# Leviathan Pattern Dreadnought from ForgeWorld



## Roganzar (Feb 16, 2014)

So this just got put up for pre-order. Leviathan Pattern Dreadnought








And upon further examination I have to say I like the design of it. Combining the menace of the more standard-box dreadnought with the curves and cuddliness of the Emperor's favorite Centurion, into something rather menacing.

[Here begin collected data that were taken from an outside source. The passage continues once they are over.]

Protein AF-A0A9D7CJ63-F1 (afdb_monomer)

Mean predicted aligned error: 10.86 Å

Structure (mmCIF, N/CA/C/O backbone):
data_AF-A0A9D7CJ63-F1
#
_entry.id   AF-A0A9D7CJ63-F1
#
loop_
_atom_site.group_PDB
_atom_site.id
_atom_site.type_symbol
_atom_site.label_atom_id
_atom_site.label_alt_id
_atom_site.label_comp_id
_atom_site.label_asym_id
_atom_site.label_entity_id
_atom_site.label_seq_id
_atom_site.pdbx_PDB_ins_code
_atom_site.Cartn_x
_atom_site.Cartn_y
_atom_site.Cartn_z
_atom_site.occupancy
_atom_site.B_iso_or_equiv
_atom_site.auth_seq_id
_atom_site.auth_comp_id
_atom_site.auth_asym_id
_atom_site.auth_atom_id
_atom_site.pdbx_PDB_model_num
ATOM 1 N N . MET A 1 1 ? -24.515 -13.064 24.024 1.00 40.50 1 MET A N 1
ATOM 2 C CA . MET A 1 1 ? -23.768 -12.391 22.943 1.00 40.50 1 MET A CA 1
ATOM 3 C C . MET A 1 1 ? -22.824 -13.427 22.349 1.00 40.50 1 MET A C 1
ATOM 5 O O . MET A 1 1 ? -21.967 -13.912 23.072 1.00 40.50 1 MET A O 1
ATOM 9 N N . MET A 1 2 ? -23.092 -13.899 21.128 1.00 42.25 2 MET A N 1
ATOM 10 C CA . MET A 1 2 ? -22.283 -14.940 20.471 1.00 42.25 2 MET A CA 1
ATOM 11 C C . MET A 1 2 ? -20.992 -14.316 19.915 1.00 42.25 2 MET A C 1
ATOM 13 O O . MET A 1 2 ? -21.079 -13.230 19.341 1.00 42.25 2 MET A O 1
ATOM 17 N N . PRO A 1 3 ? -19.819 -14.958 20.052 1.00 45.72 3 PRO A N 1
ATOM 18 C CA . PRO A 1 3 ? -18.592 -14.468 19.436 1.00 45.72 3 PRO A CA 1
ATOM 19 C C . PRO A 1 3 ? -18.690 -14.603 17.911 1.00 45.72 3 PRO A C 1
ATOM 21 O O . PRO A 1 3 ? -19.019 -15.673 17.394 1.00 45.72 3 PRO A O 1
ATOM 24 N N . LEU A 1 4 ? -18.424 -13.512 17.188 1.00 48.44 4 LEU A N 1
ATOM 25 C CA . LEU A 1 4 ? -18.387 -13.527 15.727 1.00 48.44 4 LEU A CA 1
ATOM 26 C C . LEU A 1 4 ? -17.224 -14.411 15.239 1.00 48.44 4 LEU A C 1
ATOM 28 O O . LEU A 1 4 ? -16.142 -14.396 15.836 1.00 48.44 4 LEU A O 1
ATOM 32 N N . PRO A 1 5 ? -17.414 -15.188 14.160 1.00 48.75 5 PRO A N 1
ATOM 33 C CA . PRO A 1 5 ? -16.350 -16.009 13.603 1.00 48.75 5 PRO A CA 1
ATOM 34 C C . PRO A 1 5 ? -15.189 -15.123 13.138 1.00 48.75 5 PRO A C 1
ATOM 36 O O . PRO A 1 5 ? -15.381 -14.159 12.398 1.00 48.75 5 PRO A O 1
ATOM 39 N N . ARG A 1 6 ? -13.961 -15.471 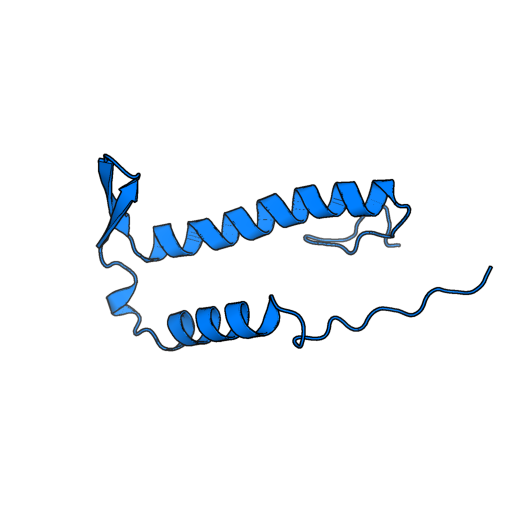13.547 1.00 49.75 6 ARG A N 1
ATOM 40 C CA . ARG A 1 6 ? -12.740 -14.854 13.012 1.00 49.75 6 ARG A CA 1
ATOM 41 C C . ARG A 1 6 ? -12.686 -15.120 11.511 1.00 49.75 6 ARG A C 1
ATOM 43 O O . ARG A 1 6 ? -12.445 -16.255 11.100 1.00 49.75 6 ARG A O 1
ATOM 50 N N . ALA A 1 7 ? -12.891 -14.083 10.703 1.00 50.38 7 ALA A N 1
ATOM 51 C CA . ALA A 1 7 ? -12.655 -14.152 9.271 1.00 50.38 7 ALA A CA 1
ATOM 52 C C . ALA A 1 7 ? -11.191 -14.566 9.045 1.00 50.38 7 ALA A C 1
ATOM 54 O O . ALA A 1 7 ? -10.262 -13.813 9.347 1.00 50.38 7 ALA A O 1
ATOM 55 N N . ARG A 1 8 ? -10.966 -15.788 8.549 1.00 49.09 8 ARG A N 1
ATOM 56 C CA . ARG A 1 8 ? -9.682 -16.126 7.930 1.00 49.09 8 ARG A CA 1
ATOM 57 C C . ARG A 1 8 ? -9.597 -15.252 6.686 1.00 49.09 8 ARG A C 1
ATOM 59 O O . ARG A 1 8 ? -10.462 -15.358 5.826 1.00 49.09 8 ARG A O 1
ATOM 66 N N . GLY A 1 9 ? -8.606 -14.366 6.625 1.00 43.53 9 GLY A N 1
ATOM 67 C CA . GLY A 1 9 ? -8.331 -13.575 5.429 1.00 43.53 9 GLY A CA 1
ATOM 68 C C . GLY A 1 9 ? -7.956 -14.512 4.286 1.00 43.53 9 GLY A C 1
ATOM 69 O O . GLY A 1 9 ? -6.800 -14.913 4.181 1.00 43.53 9 GLY A O 1
ATOM 70 N N . GLY A 1 10 ? -8.948 -14.920 3.500 1.00 46.62 10 GLY A N 1
ATOM 71 C CA . GLY A 1 10 ? -8.757 -15.683 2.278 1.00 46.62 10 GLY A CA 1
ATOM 72 C C . GLY A 1 10 ? -8.095 -14.812 1.215 1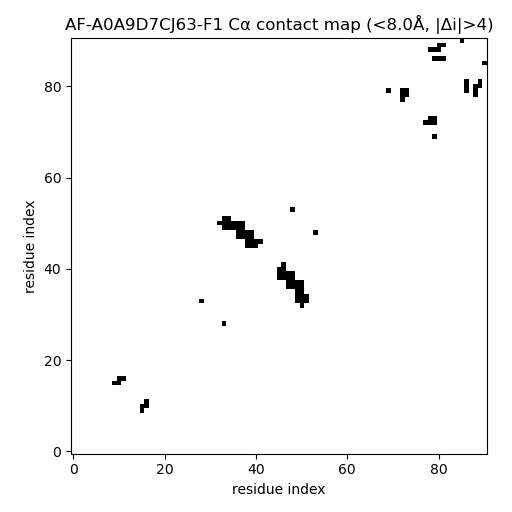.00 46.62 10 GLY A C 1
ATOM 73 O O . GLY A 1 10 ? -8.359 -13.614 1.106 1.00 46.62 10 GLY A O 1
ATOM 74 N N . THR A 1 11 ? -7.189 -15.412 0.450 1.00 51.16 11 THR A N 1
ATOM 75 C CA . THR A 1 11 ? -6.554 -14.814 -0.735 1.00 51.16 11 THR A CA 1
ATOM 76 C C . THR A 1 11 ? -7.420 -14.972 -1.992 1.00 51.16 11 THR A C 1
AT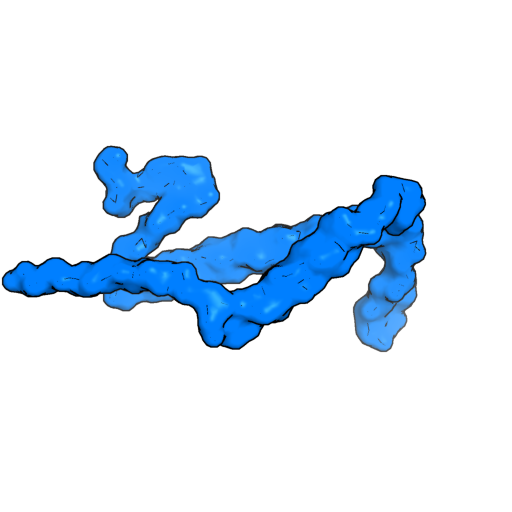OM 78 O O . THR A 1 11 ? -6.950 -14.741 -3.097 1.00 51.16 11 THR A O 1
ATOM 81 N N . ASP A 1 12 ? -8.671 -15.396 -1.836 1.00 53.09 12 ASP A N 1
ATOM 82 C CA . ASP A 1 12 ? -9.640 -15.719 -2.886 1.00 53.09 12 ASP A CA 1
ATOM 83 C C . ASP A 1 12 ? -10.507 -14.522 -3.315 1.00 53.09 12 ASP A C 1
ATOM 85 O O . ASP A 1 12 ? -11.189 -14.580 -4.337 1.00 53.09 12 ASP A O 1
ATOM 89 N N . GLY A 1 13 ? -10.466 -13.416 -2.567 1.00 61.12 13 GLY A N 1
ATOM 90 C CA . GLY A 1 13 ? -11.077 -12.150 -2.972 1.00 61.12 13 GLY A CA 1
ATOM 91 C C . GLY A 1 13 ? -10.323 -11.467 -4.120 1.00 61.12 13 GLY A C 1
ATOM 92 O O . GLY A 1 13 ? -9.152 -11.744 -4.372 1.00 61.12 13 GLY A O 1
ATOM 93 N N . SER A 1 14 ? -10.962 -10.492 -4.774 1.00 66.50 14 SER A N 1
ATOM 94 C CA . SER A 1 14 ? -10.416 -9.746 -5.927 1.00 66.50 14 SER A CA 1
ATOM 95 C C . SER A 1 14 ? -9.023 -9.130 -5.707 1.00 66.50 14 SER A C 1
ATOM 97 O O . SER A 1 14 ? -8.310 -8.863 -6.669 1.00 66.50 14 SER A O 1
ATOM 99 N N . CYS A 1 15 ? -8.625 -8.902 -4.453 1.00 63.72 15 CYS A N 1
ATOM 100 C CA . CYS A 1 15 ? -7.324 -8.340 -4.089 1.00 63.72 15 CYS A CA 1
ATOM 101 C C . CYS A 1 15 ? -6.182 -9.372 -4.033 1.00 63.72 15 CYS A C 1
ATOM 103 O O . CYS A 1 15 ? -5.021 -8.972 -4.072 1.00 63.72 15 CYS A O 1
ATOM 105 N N . GLY A 1 16 ? -6.479 -10.669 -3.904 1.00 72.75 16 GLY A N 1
ATOM 106 C CA . GLY A 1 16 ? -5.469 -11.726 -3.772 1.00 72.75 16 GLY A CA 1
ATOM 107 C C . GLY A 1 16 ? -4.648 -11.934 -5.047 1.00 72.75 16 GLY A C 1
ATOM 108 O O . GLY A 1 16 ? -3.435 -11.731 -4.996 1.00 72.75 16 GLY A O 1
ATOM 109 N N . PRO A 1 17 ? -5.288 -12.213 -6.200 1.00 83.44 17 PRO A N 1
ATOM 110 C CA . PRO A 1 17 ? -4.581 -12.412 -7.465 1.00 83.44 17 PRO A CA 1
ATOM 111 C C . PRO A 1 17 ? -3.735 -11.199 -7.877 1.00 83.44 17 PRO A C 1
ATOM 113 O O . PRO A 1 17 ? -2.557 -11.341 -8.173 1.00 83.44 17 PRO A O 1
ATOM 116 N N . ALA A 1 18 ? -4.291 -9.984 -7.784 1.00 81.31 18 ALA A N 1
ATOM 117 C CA . ALA A 1 18 ? -3.573 -8.761 -8.155 1.00 81.31 18 ALA A CA 1
ATOM 118 C C . ALA A 1 18 ? -2.336 -8.494 -7.274 1.00 81.31 18 ALA A C 1
ATOM 120 O O . ALA A 1 18 ? -1.321 -7.991 -7.757 1.00 81.31 18 ALA A O 1
ATOM 121 N N . ARG A 1 19 ? -2.404 -8.830 -5.978 1.00 83.12 19 ARG A N 1
ATOM 122 C CA . ARG A 1 19 ? -1.249 -8.744 -5.075 1.00 83.12 19 ARG A CA 1
ATOM 123 C C . ARG A 1 19 ? -0.180 -9.754 -5.475 1.00 83.12 19 ARG A C 1
ATOM 125 O O . ARG A 1 19 ? 0.992 -9.394 -5.533 1.00 83.12 19 ARG A O 1
ATOM 132 N N . ASP A 1 20 ? -0.581 -10.999 -5.701 1.00 85.25 20 ASP A N 1
ATOM 133 C CA . ASP A 1 20 ? 0.346 -12.093 -5.979 1.00 85.25 20 ASP A CA 1
ATOM 134 C C . ASP A 1 20 ? 1.063 -11.872 -7.322 1.00 85.25 20 ASP A C 1
ATOM 136 O O . ASP A 1 20 ? 2.284 -12.023 -7.392 1.00 85.25 20 ASP A O 1
ATOM 140 N N . ASP A 1 21 ? 0.351 -11.368 -8.334 1.00 86.12 21 ASP A N 1
ATOM 141 C CA . ASP A 1 21 ? 0.930 -10.943 -9.613 1.00 86.12 21 ASP A CA 1
ATOM 142 C C . ASP A 1 21 ? 1.957 -9.813 -9.429 1.00 86.12 21 ASP A C 1
ATOM 144 O O . ASP A 1 21 ? 3.061 -9.863 -9.977 1.00 86.12 21 ASP A O 1
ATOM 148 N N . PHE A 1 22 ? 1.638 -8.797 -8.617 1.00 83.19 22 PHE A N 1
ATOM 149 C CA . PHE A 1 22 ? 2.556 -7.685 -8.345 1.00 83.19 22 PHE A CA 1
ATOM 150 C C . PHE A 1 22 ? 3.821 -8.143 -7.604 1.00 83.19 22 PHE A C 1
ATOM 152 O O . PHE A 1 22 ? 4.929 -7.704 -7.924 1.00 83.19 22 PHE A O 1
ATOM 159 N N . VAL A 1 23 ? 3.674 -9.059 -6.644 1.00 85.38 23 VAL A N 1
ATOM 160 C CA . VAL A 1 23 ? 4.803 -9.661 -5.923 1.00 85.38 23 VAL A CA 1
ATOM 161 C C . VAL A 1 23 ? 5.662 -10.503 -6.862 1.00 85.38 23 VAL A C 1
ATOM 163 O O . VAL A 1 23 ? 6.885 -10.400 -6.802 1.00 85.38 23 VAL A O 1
ATOM 166 N N . ALA A 1 24 ? 5.059 -11.287 -7.758 1.00 86.56 24 ALA A N 1
ATOM 167 C CA . ALA A 1 24 ? 5.796 -12.073 -8.743 1.00 86.56 24 ALA A CA 1
ATOM 168 C C . ALA A 1 24 ? 6.613 -11.180 -9.695 1.00 86.56 24 ALA A C 1
ATOM 170 O O . ALA A 1 24 ? 7.781 -11.466 -9.964 1.00 86.56 24 ALA A O 1
ATOM 171 N N . LEU A 1 25 ? 6.035 -10.061 -10.149 1.00 84.69 25 LEU A N 1
ATOM 172 C CA . LEU A 1 25 ? 6.721 -9.084 -11.001 1.00 84.69 25 LEU A CA 1
ATOM 173 C C . LEU A 1 25 ? 7.906 -8.411 -10.294 1.00 84.69 25 LEU A C 1
ATOM 175 O O . LEU A 1 25 ? 8.960 -8.233 -10.905 1.00 84.69 25 LEU A O 1
ATOM 179 N N . GLY A 1 26 ? 7.741 -8.034 -9.024 1.00 82.88 26 GLY A N 1
ATOM 180 C CA . GLY A 1 26 ? 8.806 -7.418 -8.231 1.00 82.88 26 GLY A CA 1
ATOM 181 C C . GLY A 1 26 ? 9.902 -8.410 -7.833 1.00 82.88 26 GLY A C 1
ATOM 182 O O . GLY A 1 26 ? 11.082 -8.122 -7.998 1.00 82.88 26 GLY A O 1
ATOM 183 N N . GLY A 1 27 ? 9.520 -9.593 -7.347 1.00 83.56 27 GLY A N 1
ATOM 184 C CA . GLY A 1 27 ? 10.447 -10.624 -6.871 1.00 83.56 27 GLY A CA 1
ATOM 185 C C . GLY A 1 27 ? 11.243 -11.316 -7.979 1.00 83.56 27 GLY A C 1
ATOM 186 O O . GLY A 1 27 ? 12.324 -11.834 -7.718 1.00 83.56 27 GLY A O 1
ATOM 187 N N . GLY A 1 28 ? 10.744 -11.308 -9.218 1.00 83.12 28 GLY A N 1
ATOM 188 C CA . GLY A 1 28 ? 11.463 -11.821 -10.388 1.00 83.12 28 GLY A CA 1
ATOM 189 C C . GLY A 1 28 ? 12.423 -10.817 -11.038 1.00 83.12 28 GLY A C 1
ATOM 190 O O . GLY A 1 28 ? 13.023 -11.134 -12.068 1.00 83.12 28 GLY A O 1
ATOM 191 N N . MET A 1 29 ? 12.547 -9.596 -10.505 1.00 83.75 29 MET A N 1
ATOM 192 C CA . MET A 1 29 ? 13.336 -8.535 -11.129 1.00 83.75 29 MET A CA 1
ATOM 193 C C . MET A 1 29 ? 14.795 -8.552 -10.641 1.00 83.75 29 MET A C 1
ATOM 195 O O . MET A 1 29 ? 15.016 -8.491 -9.435 1.00 83.75 29 MET A O 1
ATOM 199 N N . PRO A 1 30 ? 15.796 -8.590 -11.547 1.00 87.00 30 PRO A N 1
ATOM 200 C CA . PRO A 1 30 ? 17.202 -8.491 -11.161 1.00 87.00 30 PRO A CA 1
ATOM 201 C C . PRO A 1 30 ? 17.524 -7.103 -10.596 1.00 87.00 30 PRO A C 1
ATOM 203 O O . PRO A 1 30 ? 16.940 -6.100 -11.032 1.00 87.00 30 PRO A O 1
ATOM 206 N N . ASP A 1 31 ? 18.468 -7.049 -9.656 1.00 85.56 31 ASP A N 1
ATOM 207 C CA . ASP A 1 31 ? 18.705 -5.867 -8.825 1.00 85.56 31 ASP A CA 1
ATOM 208 C C . ASP A 1 31 ? 19.084 -4.617 -9.639 1.00 85.56 31 ASP A C 1
ATOM 210 O O . ASP A 1 31 ? 18.705 -3.487 -9.316 1.00 85.56 31 ASP A O 1
ATOM 214 N N . GLU A 1 32 ? 19.751 -4.819 -10.772 1.00 88.12 32 GLU A N 1
ATOM 215 C CA . GLU A 1 32 ? 20.215 -3.770 -11.678 1.00 88.12 32 GLU A CA 1
ATOM 216 C C . GLU A 1 32 ? 19.067 -3.021 -12.372 1.00 88.12 32 GLU A C 1
ATOM 218 O O . GLU A 1 32 ? 19.265 -1.925 -12.900 1.00 88.12 32 GLU A O 1
ATOM 223 N N . LYS A 1 33 ? 17.849 -3.581 -12.378 1.00 83.56 33 LYS A N 1
ATOM 224 C CA . LYS A 1 33 ? 16.670 -2.961 -13.008 1.00 83.56 33 LYS A CA 1
ATOM 225 C C . LYS A 1 33 ? 15.881 -2.034 -12.077 1.00 83.56 33 LYS A C 1
ATOM 227 O O . LYS A 1 33 ? 15.034 -1.281 -12.574 1.00 83.56 33 LYS A O 1
ATOM 232 N N . TRP A 1 34 ? 16.152 -2.044 -10.770 1.00 81.38 34 TRP A N 1
ATOM 233 C CA . TRP A 1 34 ? 15.515 -1.159 -9.783 1.00 81.38 34 TRP A CA 1
ATOM 234 C C . TRP A 1 34 ? 15.887 0.323 -9.881 1.00 81.38 34 TRP A C 1
ATOM 236 O O . TRP A 1 34 ? 14.986 1.155 -9.738 1.00 81.38 34 TRP A O 1
ATOM 246 N N . PRO A 1 35 ? 17.156 0.705 -10.127 1.00 82.00 35 PRO A N 1
ATOM 247 C CA . PRO A 1 35 ? 17.523 2.112 -10.235 1.00 82.00 35 PRO A CA 1
ATOM 248 C C . PRO A 1 35 ? 17.163 2.720 -11.598 1.00 82.00 35 PRO A C 1
ATOM 250 O O . PRO A 1 35 ? 17.492 3.873 -11.840 1.00 82.00 35 PRO A O 1
ATOM 253 N N . VAL A 1 36 ? 16.521 1.994 -12.514 1.00 78.12 36 VAL A N 1
ATOM 254 C CA . VAL A 1 36 ? 16.195 2.513 -13.852 1.00 78.12 36 VAL A CA 1
ATOM 255 C C . VAL A 1 36 ? 15.054 3.532 -13.768 1.00 78.12 36 VAL A C 1
ATOM 257 O O . VAL A 1 36 ? 14.054 3.297 -13.087 1.00 78.12 36 VAL A O 1
ATOM 260 N N . GLU A 1 37 ? 15.212 4.656 -14.466 1.00 77.50 37 GLU A N 1
ATOM 261 C CA . GLU A 1 37 ? 14.172 5.676 -14.625 1.00 77.50 37 GLU A CA 1
ATOM 262 C C . GLU A 1 37 ? 13.035 5.141 -15.502 1.00 77.50 37 GLU A C 1
ATOM 264 O O . GLU A 1 37 ? 13.249 4.508 -16.539 1.00 77.50 37 GLU A O 1
ATOM 269 N N . MET A 1 38 ? 11.809 5.398 -15.076 1.00 67.69 38 MET A N 1
ATOM 270 C CA . MET A 1 38 ? 10.598 5.188 -15.848 1.00 67.69 38 MET A CA 1
ATOM 271 C C . MET A 1 38 ? 9.897 6.532 -15.983 1.00 67.69 38 MET A C 1
ATOM 273 O O . MET A 1 38 ? 9.717 7.250 -15.003 1.00 67.69 38 MET A O 1
ATOM 277 N N . CYS A 1 39 ? 9.487 6.869 -17.203 1.00 63.62 39 CYS A N 1
ATOM 278 C CA . CYS A 1 39 ? 8.656 8.041 -17.428 1.00 63.62 39 CYS A CA 1
ATOM 279 C C . CYS A 1 39 ? 7.259 7.746 -16.869 1.00 63.62 39 CYS A C 1
ATOM 281 O O . CYS A 1 39 ? 6.461 7.042 -17.495 1.00 63.62 39 CYS A O 1
ATOM 283 N N . VAL A 1 40 ? 6.974 8.245 -15.668 1.00 62.47 40 VAL A N 1
ATOM 284 C CA . VAL A 1 40 ? 5.627 8.232 -15.097 1.00 62.47 40 VAL A CA 1
ATOM 285 C C . VAL A 1 40 ? 5.055 9.603 -15.344 1.00 62.47 40 VAL A C 1
ATOM 287 O O . VAL A 1 40 ? 5.307 10.559 -14.615 1.00 62.47 40 VAL A O 1
ATOM 290 N N . SER A 1 41 ? 4.303 9.699 -16.431 1.00 58.97 41 SER A N 1
ATOM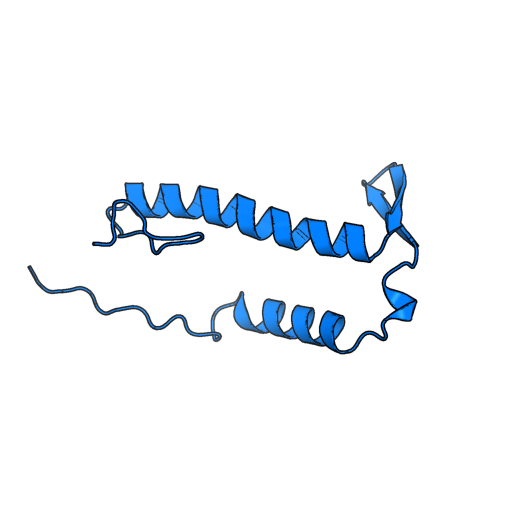 291 C CA . SER A 1 41 ? 3.594 10.922 -16.746 1.00 58.97 41 SER A CA 1
ATOM 292 C C . SER A 1 41 ? 2.288 10.969 -15.953 1.00 58.97 41 SER A C 1
ATOM 294 O O . SER A 1 41 ? 1.443 10.078 -16.053 1.00 58.97 41 SER A O 1
ATOM 296 N N . ALA A 1 42 ? 2.094 12.036 -15.171 1.00 61.53 42 ALA A N 1
ATOM 297 C CA . ALA A 1 42 ? 0.735 12.535 -14.975 1.00 61.53 42 ALA A CA 1
ATOM 298 C C . ALA A 1 42 ? 0.164 12.846 -16.374 1.00 61.53 42 ALA A C 1
ATOM 300 O O . ALA A 1 42 ? 0.967 13.120 -17.268 1.00 61.53 42 ALA A O 1
ATOM 301 N N . PRO A 1 43 ? -1.166 12.854 -16.593 1.00 58.94 43 PRO A N 1
ATOM 302 C CA . PRO A 1 43 ? -1.778 12.926 -17.930 1.00 58.94 43 PRO A CA 1
ATOM 303 C C . PRO A 1 43 ? -1.240 14.014 -18.883 1.00 58.94 43 PRO A C 1
ATOM 305 O O . PRO A 1 43 ? -1.493 13.950 -20.081 1.00 58.94 43 PRO A O 1
ATOM 308 N N . THR A 1 44 ? -0.502 15.005 -18.375 1.00 56.09 44 THR A N 1
ATOM 309 C CA . THR A 1 44 ? 0.089 16.112 -19.133 1.00 56.09 44 THR A CA 1
ATOM 310 C C . THR A 1 44 ? 1.535 16.480 -18.753 1.00 56.09 44 THR A C 1
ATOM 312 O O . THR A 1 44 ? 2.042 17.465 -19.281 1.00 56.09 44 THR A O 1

Like usual with ForgeWorld stuff like this, you can get a set with arms or just order the body and then order the arms you want.
Main Body








Arm choices;
Claw Arm








GravFlux Cannon








Storm Cannon








Seige Drill


----------



## Khorne's Fist (Jul 18, 2008)

I love it. That quad autocannon looks suitably brutal.


----------



## GuiltySparc (Dec 29, 2014)

looks freakin awesome...super mean with the guns/pose of the one in death guard colors.


----------



## GuiltySparc (Dec 29, 2014)

rules aint bad either...throw two storm cannons on it and you have 12 S7 AP3 shots at BS5 with whatever the usr 'sunder' means. Pretty nasty dakka.


----------



## MidnightSun (Feb 10, 2009)

GuiltySparc said:


> rules aint bad either...throw two storm cannons on it and you have 12 S7 AP3 shots at BS5 with whatever the usr 'sunder' means. Pretty nasty dakka.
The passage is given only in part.